Шервинский. Господа, здоровье Елены Васильевны! Ура!
Все. Ура!
Елена. Тише! Что вы, господа! Василису разбудите. Итак уж он твердит, что у нас попойка. Спасибо, спасибо.
Мышлаевский. Нет, нет, до дна, до дна.
Николка (с гитарой). Кому чару пить, кому здраву быть… Пить чару… Быть здраву…
Все (поют). Свет Елене Васильевне… Леночка, выпейте, выпейте.
Елена пьет.
Все. Браво! (Аплодируют.)
Мышлаевский. Уф, хорошо. Освежает водка. Не правда ли?
Лариосик. Да, очень.
Студзинский. Почему вашего домовладельца все Василисой называют?
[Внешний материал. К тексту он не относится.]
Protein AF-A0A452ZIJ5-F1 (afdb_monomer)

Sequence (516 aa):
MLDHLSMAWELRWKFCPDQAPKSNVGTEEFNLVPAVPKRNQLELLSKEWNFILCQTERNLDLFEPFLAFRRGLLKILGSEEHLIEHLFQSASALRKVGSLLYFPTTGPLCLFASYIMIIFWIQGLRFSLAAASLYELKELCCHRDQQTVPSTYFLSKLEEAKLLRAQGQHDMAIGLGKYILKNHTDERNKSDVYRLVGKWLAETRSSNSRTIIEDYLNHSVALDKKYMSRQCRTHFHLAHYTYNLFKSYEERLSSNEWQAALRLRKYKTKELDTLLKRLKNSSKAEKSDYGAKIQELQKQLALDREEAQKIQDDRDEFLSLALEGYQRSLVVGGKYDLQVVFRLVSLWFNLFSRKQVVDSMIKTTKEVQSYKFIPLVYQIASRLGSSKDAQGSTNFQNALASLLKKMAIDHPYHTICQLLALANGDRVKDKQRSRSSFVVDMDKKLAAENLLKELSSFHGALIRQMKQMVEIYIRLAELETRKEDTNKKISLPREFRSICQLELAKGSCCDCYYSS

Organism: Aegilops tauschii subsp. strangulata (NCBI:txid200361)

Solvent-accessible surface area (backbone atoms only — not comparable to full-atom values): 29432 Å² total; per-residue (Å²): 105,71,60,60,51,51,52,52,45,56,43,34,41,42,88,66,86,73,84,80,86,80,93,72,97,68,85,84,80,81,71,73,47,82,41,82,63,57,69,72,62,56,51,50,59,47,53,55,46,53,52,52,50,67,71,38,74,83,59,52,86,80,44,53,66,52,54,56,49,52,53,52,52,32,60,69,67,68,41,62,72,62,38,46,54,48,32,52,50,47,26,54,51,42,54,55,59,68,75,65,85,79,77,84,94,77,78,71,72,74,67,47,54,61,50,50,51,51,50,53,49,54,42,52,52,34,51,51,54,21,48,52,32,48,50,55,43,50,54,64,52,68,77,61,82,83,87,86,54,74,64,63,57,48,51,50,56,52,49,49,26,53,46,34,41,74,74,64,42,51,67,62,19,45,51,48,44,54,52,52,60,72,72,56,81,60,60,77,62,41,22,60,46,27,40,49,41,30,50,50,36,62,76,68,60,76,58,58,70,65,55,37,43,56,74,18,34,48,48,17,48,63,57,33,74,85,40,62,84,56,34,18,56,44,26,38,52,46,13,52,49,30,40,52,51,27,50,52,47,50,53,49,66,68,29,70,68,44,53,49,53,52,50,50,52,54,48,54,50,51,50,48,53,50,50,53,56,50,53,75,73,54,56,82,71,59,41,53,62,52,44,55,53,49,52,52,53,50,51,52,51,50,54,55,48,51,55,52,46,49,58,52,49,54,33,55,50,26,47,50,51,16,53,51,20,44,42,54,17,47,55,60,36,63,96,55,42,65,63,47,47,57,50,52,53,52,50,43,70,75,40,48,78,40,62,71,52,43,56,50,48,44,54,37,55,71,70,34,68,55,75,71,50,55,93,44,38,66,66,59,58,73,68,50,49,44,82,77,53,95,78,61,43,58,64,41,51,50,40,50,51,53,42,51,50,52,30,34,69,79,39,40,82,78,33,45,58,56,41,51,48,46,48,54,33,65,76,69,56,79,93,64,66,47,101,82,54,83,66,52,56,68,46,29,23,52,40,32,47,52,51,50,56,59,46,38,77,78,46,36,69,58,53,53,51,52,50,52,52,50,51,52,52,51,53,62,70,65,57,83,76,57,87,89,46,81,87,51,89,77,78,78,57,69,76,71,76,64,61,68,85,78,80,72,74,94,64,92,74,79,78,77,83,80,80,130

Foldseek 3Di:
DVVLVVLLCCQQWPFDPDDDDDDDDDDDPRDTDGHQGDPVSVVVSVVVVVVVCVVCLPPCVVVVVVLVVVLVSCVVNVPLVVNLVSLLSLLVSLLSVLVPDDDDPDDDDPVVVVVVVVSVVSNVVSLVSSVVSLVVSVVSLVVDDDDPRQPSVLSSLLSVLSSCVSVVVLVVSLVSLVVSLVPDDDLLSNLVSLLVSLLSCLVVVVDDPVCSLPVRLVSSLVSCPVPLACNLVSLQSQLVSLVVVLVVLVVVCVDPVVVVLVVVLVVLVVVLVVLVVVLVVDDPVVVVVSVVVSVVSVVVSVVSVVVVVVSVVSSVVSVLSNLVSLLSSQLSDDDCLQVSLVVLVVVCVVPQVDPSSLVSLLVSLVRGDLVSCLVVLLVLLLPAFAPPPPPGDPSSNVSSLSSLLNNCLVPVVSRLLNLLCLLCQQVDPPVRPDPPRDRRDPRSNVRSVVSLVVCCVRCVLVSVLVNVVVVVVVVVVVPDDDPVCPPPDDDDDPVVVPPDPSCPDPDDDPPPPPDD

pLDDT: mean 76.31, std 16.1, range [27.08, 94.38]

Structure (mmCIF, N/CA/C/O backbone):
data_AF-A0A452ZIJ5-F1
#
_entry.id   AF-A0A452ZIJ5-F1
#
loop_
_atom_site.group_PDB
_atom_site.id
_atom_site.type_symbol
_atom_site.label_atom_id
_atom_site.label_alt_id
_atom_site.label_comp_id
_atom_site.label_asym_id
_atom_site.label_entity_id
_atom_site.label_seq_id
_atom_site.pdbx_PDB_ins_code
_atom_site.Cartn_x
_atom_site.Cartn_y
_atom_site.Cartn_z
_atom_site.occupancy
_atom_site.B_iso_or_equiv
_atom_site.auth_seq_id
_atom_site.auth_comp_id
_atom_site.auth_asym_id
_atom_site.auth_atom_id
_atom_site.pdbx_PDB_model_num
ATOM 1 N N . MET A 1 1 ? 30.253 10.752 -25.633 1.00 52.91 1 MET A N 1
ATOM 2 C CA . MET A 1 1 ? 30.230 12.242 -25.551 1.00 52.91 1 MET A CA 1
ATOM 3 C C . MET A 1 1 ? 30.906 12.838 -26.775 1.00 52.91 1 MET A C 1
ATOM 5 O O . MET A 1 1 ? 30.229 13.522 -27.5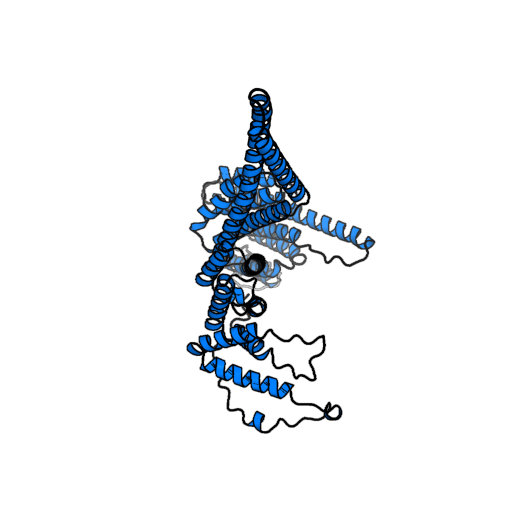31 1.00 52.91 1 MET A O 1
ATOM 9 N N . LEU A 1 2 ? 32.186 12.521 -26.996 1.00 55.81 2 LEU A N 1
ATOM 10 C CA . LEU A 1 2 ? 32.886 12.806 -28.252 1.00 55.81 2 LEU A CA 1
ATOM 11 C C . LEU A 1 2 ? 32.150 12.211 -29.458 1.00 55.81 2 LEU A C 1
ATOM 13 O O . LEU A 1 2 ? 32.077 12.862 -30.492 1.00 55.81 2 LEU A O 1
ATOM 17 N N . ASP A 1 3 ? 31.496 11.059 -29.285 1.00 60.50 3 ASP A N 1
ATOM 18 C CA . ASP A 1 3 ? 30.677 10.448 -30.340 1.00 60.50 3 ASP A CA 1
ATOM 19 C C . ASP A 1 3 ? 29.437 11.284 -30.676 1.00 60.50 3 ASP A C 1
ATOM 21 O O . ASP A 1 3 ? 29.203 11.575 -31.838 1.00 60.50 3 ASP A O 1
ATOM 25 N N . HIS A 1 4 ? 28.683 11.775 -29.680 1.00 60.81 4 HIS A N 1
ATOM 26 C CA . HIS A 1 4 ? 27.532 12.658 -29.929 1.00 60.81 4 HIS A CA 1
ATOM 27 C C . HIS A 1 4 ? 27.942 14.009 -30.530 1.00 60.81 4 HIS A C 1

Николка. Ой, господин капитан, великая Василиса. Вся разница в том, что на нем штаны надеты и подписывается на всех бумагах: Вас. Лис…
Мышлаевский. Тип! Умоляю, еще по рюмочке. Г-н полковник.
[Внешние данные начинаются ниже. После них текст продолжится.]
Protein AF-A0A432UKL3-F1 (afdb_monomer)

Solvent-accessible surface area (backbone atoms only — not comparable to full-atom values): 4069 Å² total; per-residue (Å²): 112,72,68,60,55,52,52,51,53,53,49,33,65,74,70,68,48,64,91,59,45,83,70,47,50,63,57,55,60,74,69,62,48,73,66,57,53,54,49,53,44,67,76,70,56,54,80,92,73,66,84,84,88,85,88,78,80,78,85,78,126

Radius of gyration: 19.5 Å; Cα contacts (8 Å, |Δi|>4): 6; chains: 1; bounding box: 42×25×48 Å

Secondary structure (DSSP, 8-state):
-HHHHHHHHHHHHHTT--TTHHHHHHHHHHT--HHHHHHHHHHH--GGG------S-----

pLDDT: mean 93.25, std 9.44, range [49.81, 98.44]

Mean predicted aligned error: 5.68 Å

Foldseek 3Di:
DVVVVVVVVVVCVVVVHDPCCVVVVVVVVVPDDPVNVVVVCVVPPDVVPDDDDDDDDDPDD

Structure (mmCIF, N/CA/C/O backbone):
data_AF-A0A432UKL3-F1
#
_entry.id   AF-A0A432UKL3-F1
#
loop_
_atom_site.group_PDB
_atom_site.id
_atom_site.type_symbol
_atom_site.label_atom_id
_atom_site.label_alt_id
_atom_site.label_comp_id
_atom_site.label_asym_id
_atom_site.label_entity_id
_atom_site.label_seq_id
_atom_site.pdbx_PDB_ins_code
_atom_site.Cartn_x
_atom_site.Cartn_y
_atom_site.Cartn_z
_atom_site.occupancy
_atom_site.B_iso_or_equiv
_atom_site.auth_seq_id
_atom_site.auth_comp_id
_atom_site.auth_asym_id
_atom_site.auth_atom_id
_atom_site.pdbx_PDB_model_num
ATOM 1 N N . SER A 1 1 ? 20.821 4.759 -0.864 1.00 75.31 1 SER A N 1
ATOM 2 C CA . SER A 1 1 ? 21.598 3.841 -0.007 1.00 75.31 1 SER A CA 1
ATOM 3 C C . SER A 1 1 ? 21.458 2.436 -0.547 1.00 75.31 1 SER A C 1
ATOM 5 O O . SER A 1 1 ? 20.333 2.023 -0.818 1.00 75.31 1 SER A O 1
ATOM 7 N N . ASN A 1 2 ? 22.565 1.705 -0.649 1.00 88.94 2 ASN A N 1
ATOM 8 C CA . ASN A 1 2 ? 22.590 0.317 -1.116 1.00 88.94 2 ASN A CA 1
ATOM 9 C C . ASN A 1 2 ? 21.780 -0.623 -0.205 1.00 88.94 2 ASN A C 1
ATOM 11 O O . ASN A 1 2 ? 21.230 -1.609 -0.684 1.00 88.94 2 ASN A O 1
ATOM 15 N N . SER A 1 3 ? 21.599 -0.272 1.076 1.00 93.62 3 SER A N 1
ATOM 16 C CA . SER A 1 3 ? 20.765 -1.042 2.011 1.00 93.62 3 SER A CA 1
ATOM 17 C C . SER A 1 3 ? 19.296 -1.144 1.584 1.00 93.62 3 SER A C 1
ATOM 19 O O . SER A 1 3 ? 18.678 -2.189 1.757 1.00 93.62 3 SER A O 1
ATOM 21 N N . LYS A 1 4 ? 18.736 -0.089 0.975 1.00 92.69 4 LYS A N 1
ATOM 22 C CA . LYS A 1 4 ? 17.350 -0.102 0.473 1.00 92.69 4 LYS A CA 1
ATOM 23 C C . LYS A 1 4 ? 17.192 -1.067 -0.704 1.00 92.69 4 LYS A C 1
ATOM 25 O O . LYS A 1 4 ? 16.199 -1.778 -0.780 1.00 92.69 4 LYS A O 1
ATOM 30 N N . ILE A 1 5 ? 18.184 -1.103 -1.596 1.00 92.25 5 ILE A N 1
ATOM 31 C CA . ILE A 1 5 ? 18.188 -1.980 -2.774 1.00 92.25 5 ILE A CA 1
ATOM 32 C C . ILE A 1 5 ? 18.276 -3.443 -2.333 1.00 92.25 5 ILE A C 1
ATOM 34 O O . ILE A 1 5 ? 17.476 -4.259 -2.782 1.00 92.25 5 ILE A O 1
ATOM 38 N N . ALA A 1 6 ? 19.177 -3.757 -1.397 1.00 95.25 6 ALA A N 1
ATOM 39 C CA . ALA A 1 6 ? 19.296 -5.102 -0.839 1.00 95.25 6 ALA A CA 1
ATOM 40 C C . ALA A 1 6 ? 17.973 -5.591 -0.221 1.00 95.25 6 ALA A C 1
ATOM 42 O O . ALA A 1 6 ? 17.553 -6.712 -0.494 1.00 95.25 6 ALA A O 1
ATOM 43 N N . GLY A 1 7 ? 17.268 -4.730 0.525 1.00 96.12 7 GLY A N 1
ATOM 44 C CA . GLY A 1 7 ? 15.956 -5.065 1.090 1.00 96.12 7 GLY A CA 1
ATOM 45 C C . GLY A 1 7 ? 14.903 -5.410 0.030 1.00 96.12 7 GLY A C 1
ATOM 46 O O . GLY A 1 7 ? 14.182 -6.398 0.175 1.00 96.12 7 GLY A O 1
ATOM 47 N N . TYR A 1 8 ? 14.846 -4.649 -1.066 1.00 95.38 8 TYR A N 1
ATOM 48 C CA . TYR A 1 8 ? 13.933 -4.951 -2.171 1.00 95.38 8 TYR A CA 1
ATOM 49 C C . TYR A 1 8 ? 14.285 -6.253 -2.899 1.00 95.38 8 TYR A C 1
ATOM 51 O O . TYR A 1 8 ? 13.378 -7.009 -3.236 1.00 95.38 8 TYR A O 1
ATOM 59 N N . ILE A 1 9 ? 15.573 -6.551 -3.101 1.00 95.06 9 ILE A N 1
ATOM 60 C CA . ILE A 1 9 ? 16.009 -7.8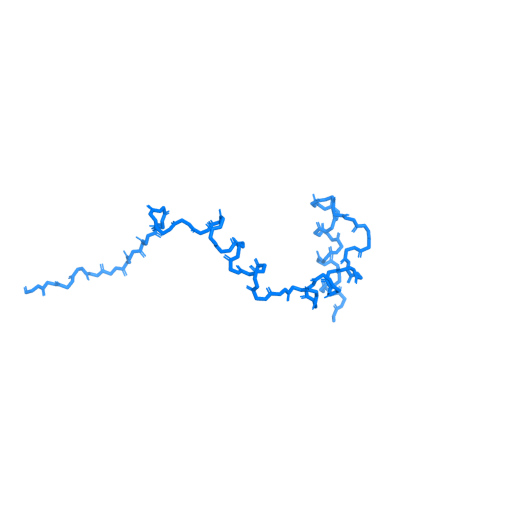19 -3.709 1.00 95.06 9 ILE A CA 1
ATOM 61 C C . ILE A 1 9 ? 15.573 -9.007 -2.841 1.00 95.06 9 ILE A C 1
ATOM 63 O O . ILE A 1 9 ? 15.004 -9.968 -3.358 1.00 95.06 9 ILE A O 1
ATOM 67 N N . SER A 1 10 ? 15.766 -8.924 -1.520 1.00 97.00 10 SER A N 1
ATOM 68 C CA . SER A 1 10 ? 15.302 -9.961 -0.590 1.00 97.00 10 SER A CA 1
ATOM 69 C C . SER A 1 10 ? 13.784 -10.149 -0.642 1.00 97.00 10 SER A C 1
ATOM 71 O O . SER A 1 10 ? 13.319 -11.284 -0.687 1.00 97.00 10 SER A O 1
ATOM 73 N N . MET A 1 11 ? 13.007 -9.060 -0.686 1.00 97.50 11 MET A N 1
ATOM 74 C CA . MET A 1 11 ? 11.544 -9.113 -0.814 1.00 97.50 11 MET A CA 1
ATOM 75 C C . MET A 1 11 ? 11.105 -9.785 -2.122 1.00 97.50 11 MET A C 1
ATOM 77 O O . MET A 1 11 ? 10.215 -10.633 -2.099 1.00 97.50 11 MET A O 1
ATOM 81 N N . ILE A 1 12 ? 11.727 -9.426 -3.250 1.00 97.75 12 ILE A N 1
ATOM 82 C CA . ILE A 1 12 ? 11.413 -9.994 -4.569 1.00 97.75 12 ILE A CA 1
ATOM 83 C C . ILE A 1 12 ? 11.657 -11.502 -4.575 1.00 97.75 12 ILE A C 1
ATOM 85 O O . ILE A 1 12 ? 10.775 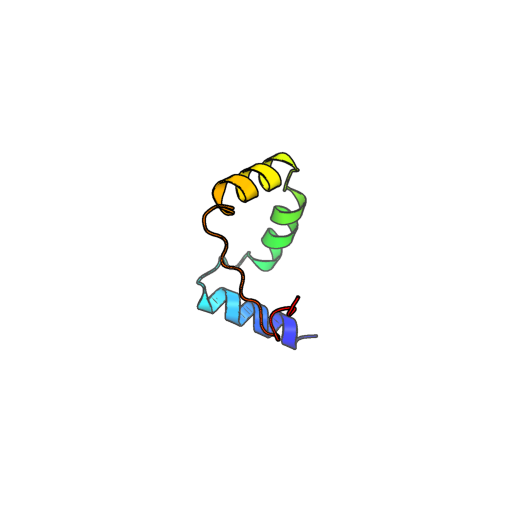-12.251 -4.985 1.00 97.75 12 ILE A O 1
ATOM 89 N N . GLY A 1 13 ? 12.809 -11.949 -4.065 1.00 97.31 13 GLY A N 1
ATOM 90 C CA . GLY A 1 13 ? 13.122 -13.375 -3.973 1.00 97.31 13 GLY A CA 1
ATOM 91 C C . GLY A 1 13 ? 12.194 -14.130 -3.017 1.00 97.31 13 GLY A C 1
ATOM 92 O O . GLY A 1 13 ? 11.707 -15.203 -3.356 1.00 97.31 13 GLY A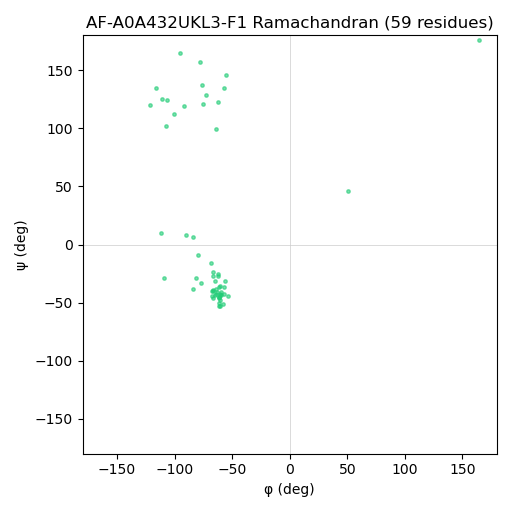 O 1
ATOM 93 N N . PHE A 1 14 ? 11.901 -13.558 -1.846 1.00 98.19 14 PHE A N 1
ATOM 94 C CA . PHE A 1 14 ? 11.073 -14.207 -0.825 1.00 98.19 14 PHE A CA 1
ATOM 95 C C . PHE A 1 14 ? 9.610 -14.377 -1.256 1.00 98.19 14 PHE A C 1
ATOM 97 O O . PHE A 1 14 ? 9.032 -15.444 -1.066 1.00 98.19 14 PHE A O 1
ATOM 104 N N . TYR A 1 15 ? 9.014 -13.342 -1.855 1.00 97.88 15 TYR A N 1
ATOM 105 C CA . TYR A 1 15 ? 7.623 -13.371 -2.326 1.00 97.88 15 TYR A CA 1
ATOM 106 C C . TYR A 1 15 ? 7.481 -13.850 -3.778 1.00 97.88 15 TYR A C 1
ATOM 108 O O . TYR A 1 15 ? 6.386 -13.774 -4.334 1.00 97.88 15 TYR A O 1
ATOM 116 N N . ASN A 1 16 ? 8.568 -14.334 -4.391 1.00 97.50 16 ASN A N 1
ATOM 117 C CA . ASN A 1 16 ? 8.611 -14.801 -5.778 1.00 97.50 16 ASN A CA 1
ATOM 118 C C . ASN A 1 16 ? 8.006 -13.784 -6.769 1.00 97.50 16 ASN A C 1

Алексей. Ты не гони особенно. Завтра-то выступать.
Мышлаевский. И выступим.
Елена. Что с гетманом, скажите?
Студзинский. Да, да, что с гетманом?
Шервинский. Все в полном порядке, Елена Васильевна.
Елена. А как же ходят слухи, что будто немцы оставляют нас?
Шервинский. Не верьте никаким слухам. Все обстоит благополучно.
Елена. Все благополучно.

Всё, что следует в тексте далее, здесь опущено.